# WHAT YOU WILL DO:
Below are some records; output exactly the lines from the line with "ATOM 22 O O" to the line with "ATOM 29 O O", both ends kept, and nothing more.

# # # #

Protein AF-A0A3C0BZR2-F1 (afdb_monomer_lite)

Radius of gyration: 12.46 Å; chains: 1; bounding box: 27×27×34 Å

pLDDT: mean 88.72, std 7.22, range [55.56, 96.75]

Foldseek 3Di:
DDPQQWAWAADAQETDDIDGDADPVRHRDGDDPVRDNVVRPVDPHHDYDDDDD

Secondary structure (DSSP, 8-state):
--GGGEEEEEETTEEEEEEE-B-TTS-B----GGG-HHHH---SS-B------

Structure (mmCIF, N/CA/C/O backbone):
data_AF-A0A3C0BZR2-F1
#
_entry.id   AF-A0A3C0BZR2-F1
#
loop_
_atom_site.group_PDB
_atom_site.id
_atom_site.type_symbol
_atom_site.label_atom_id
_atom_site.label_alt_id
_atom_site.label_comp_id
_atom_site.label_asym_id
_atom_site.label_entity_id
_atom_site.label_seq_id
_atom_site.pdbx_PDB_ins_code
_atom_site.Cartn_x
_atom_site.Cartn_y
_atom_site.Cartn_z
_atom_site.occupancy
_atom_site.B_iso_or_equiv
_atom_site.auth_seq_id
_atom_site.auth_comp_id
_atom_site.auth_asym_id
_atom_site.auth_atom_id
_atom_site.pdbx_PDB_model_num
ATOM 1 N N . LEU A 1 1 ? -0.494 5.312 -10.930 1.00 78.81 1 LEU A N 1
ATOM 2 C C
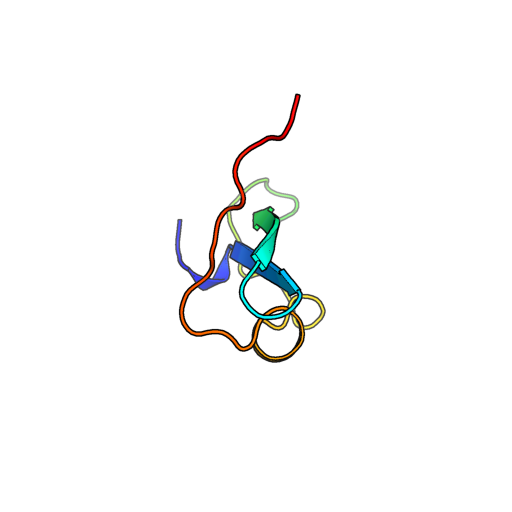A . LEU A 1 1 ? 0.072 4.129 -10.241 1.00 78.81 1 LEU A CA 1
ATOM 3 C C . LEU A 1 1 ? -1.026 3.084 -10.149 1.00 78.81 1 LEU A C 1
ATOM 5 O O . LEU A 1 1 ? -2.174 3.475 -9.974 1.00 78.81 1 LEU A O 1
ATOM 9 N N . LYS A 1 2 ? -0.709 1.807 -10.348 1.00 88.94 2 LYS A N 1
ATOM 10 C CA . LYS A 1 2 ? -1.683 0.713 -10.271 1.00 88.94 2 LYS A CA 1
ATOM 11 C C . LYS A 1 2 ? -1.690 0.111 -8.852 1.00 88.94 2 LYS A C 1
ATOM 13 O O . LYS A 1 2 ? -0.660 0.218 -8.185 1.00 88.94 2 LYS A O 1
ATOM 18 N N . PRO A 1 3 ? -2.800 -0.481 -8.373 1.00 86.69 3 PRO A N 1
ATOM 19 C CA . PRO A 1 3 ? -2.916 -0.964 -6.992 1.00 86.69 3 PRO A CA 1
ATOM 20 C C . PRO A 1 3 ? -1.817 -1.942 -6.571 1.00 86.69 3 PRO A C 1
ATOM 22 O O . PRO A 1 3 ? -1.321 -1.861 -5.457 1.00 86.69 3 PRO A O 1
ATOM 25 N N . GLU A 1 4 ? -1.370 -2.809 -7.478 1.00 88.69 4 GLU A N 1
ATOM 26 C CA . GLU A 1 4 ? -0.320 -3.791 -7.215 1.00 88.69 4 GLU A CA 1
ATOM 27 C C . GLU A 1 4 ? 1.057 -3.171 -6.931 1.00 88.69 4 GLU A C 1
ATOM 29 O O . GLU A 1 4 ? 1.960 -3.880 -6.506 1.00 88.69 4 GLU A O 1
ATOM 34 N N . MET A 1 5 ? 1.236 -1.867 -7.169 1.00 93.81 5 MET A N 1
ATOM 35 C CA . MET A 1 5 ? 2.470 -1.123 -6.876 1.00 93.81 5 MET A CA 1
ATOM 36 C C . MET A 1 5 ? 2.543 -0.637 -5.424 1.00 93.81 5 MET A C 1
ATOM 38 O O . MET A 1 5 ? 3.519 0.013 -5.048 1.00 93.81 5 MET A O 1
ATOM 42 N N . PHE A 1 6 ? 1.509 -0.911 -4.632 1.00 91.62 6 PHE A N 1
ATOM 43 C CA . PHE A 1 6 ? 1.423 -0.541 -3.230 1.00 91.62 6 PHE A CA 1
ATOM 44 C C . PHE A 1 6 ? 1.3
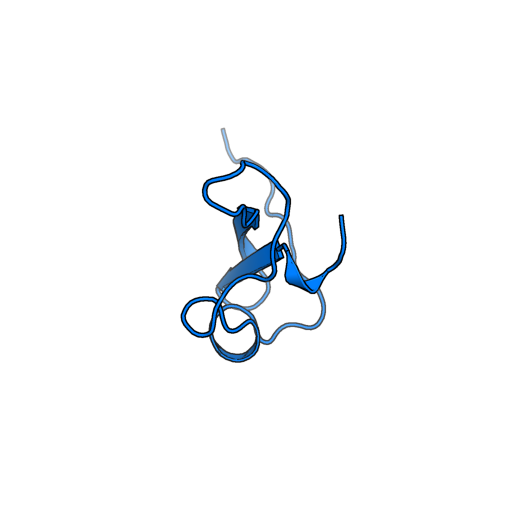83 -1.792 -2.361 1.00 91.62 6 PHE A C 1
ATOM 46 O O . PHE A 1 6 ? 0.709 -2.767 -2.691 1.00 91.62 6 PHE A O 1
ATOM 53 N N . SER A 1 7 ? 2.070 -1.726 -1.225 1.00 92.75 7 SER A N 1
ATOM 54 C CA . SER A 1 7 ? 1.942 -2.694 -0.144 1.00 92.75 7 SER A CA 1
ATOM 55 C C . SER A 1 7 ? 1.483 -1.973 1.115 1.00 92.75 7 SER A C 1
ATOM 57 O O . SER A 1 7 ? 2.118 -1.013 1.548 1.00 92.75 7 SER A O 1
ATOM 59 N N . VAL A 1 8 ? 0.351 -2.397 1.668 1.00 92.00 8 VAL A N 1
ATOM 60 C CA . VAL A 1 8 ? -0.200 -1.905 2.929 1.00 92.00 8 VAL A CA 1
ATOM 61 C C . VAL A 1 8 ? 0.004 -2.966 4.002 1.00 92.00 8 VAL A C 1
ATOM 63 O O . VAL A 1 8 ? -0.304 -4.140 3.783 1.00 92.00 8 VAL A O 1
ATOM 66 N N . SER A 1 9 ? 0.491 -2.551 5.168 1.00 92.88 9 SER A N 1
ATOM 67 C CA . SER A 1 9 ? 0.499 -3.383 6.369 1.00 92.88 9 SER A CA 1
ATOM 68 C C . SER A 1 9 ? -0.426 -2.790 7.432 1.00 92.88 9 SER A C 1
ATOM 70 O O . SER A 1 9 ? -0.581 -1.567 7.538 1.00 92.88 9 SER A O 1
ATOM 72 N N . CYS A 1 10 ? -1.077 -3.656 8.209 1.00 93.25 10 CYS A N 1
ATOM 73 C CA . CYS A 1 10 ? -1.981 -3.218 9.263 1.00 93.25 10 CYS A CA 1
ATOM 74 C C . CYS A 1 10 ? -1.916 -4.104 10.510 1.00 93.25 10 CYS A C 1
ATOM 76 O O . CYS A 1 10 ? -1.598 -5.295 10.453 1.00 93.25 10 CYS A O 1
ATOM 78 N N . ARG A 1 11 ? -2.268 -3.517 11.658 1.00 91.75 11 ARG A N 1
ATOM 79 C CA . ARG A 1 11 ? -2.558 -4.251 12.893 1.00 91.75 11 ARG A CA 1
ATOM 80 C C . ARG A 1 11 ? -4.068 -4.275 13.085 1.00 91.75 11 ARG A C 1
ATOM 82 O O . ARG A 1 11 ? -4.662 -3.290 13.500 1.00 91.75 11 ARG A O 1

# # # #

# PROBLEM SOLUTION:
ATOM 22 O O . PRO A 1 3 ? -1.321 -1.861 -5.457 1.00 86.69 3 PRO A O 1
ATOM 25 N N . GLU A 1 4 ? -1.370 -2.809 -7.478 1.00 88.69 4 GLU A N 1
ATOM 26 C CA . GLU A 1 4 ? -0.320 -3.791 -7.215 1.00 88.69 4 GLU A CA 1
ATOM 27 C C . GLU A 1 4 ? 1.057 -3.171 -6.931 1.00 88.69 4 GLU A C 1
ATOM 29 O O . GLU A 1 4 ? 1.960 -3.880 -6.506 1.00 88.69 4 GLU A O 1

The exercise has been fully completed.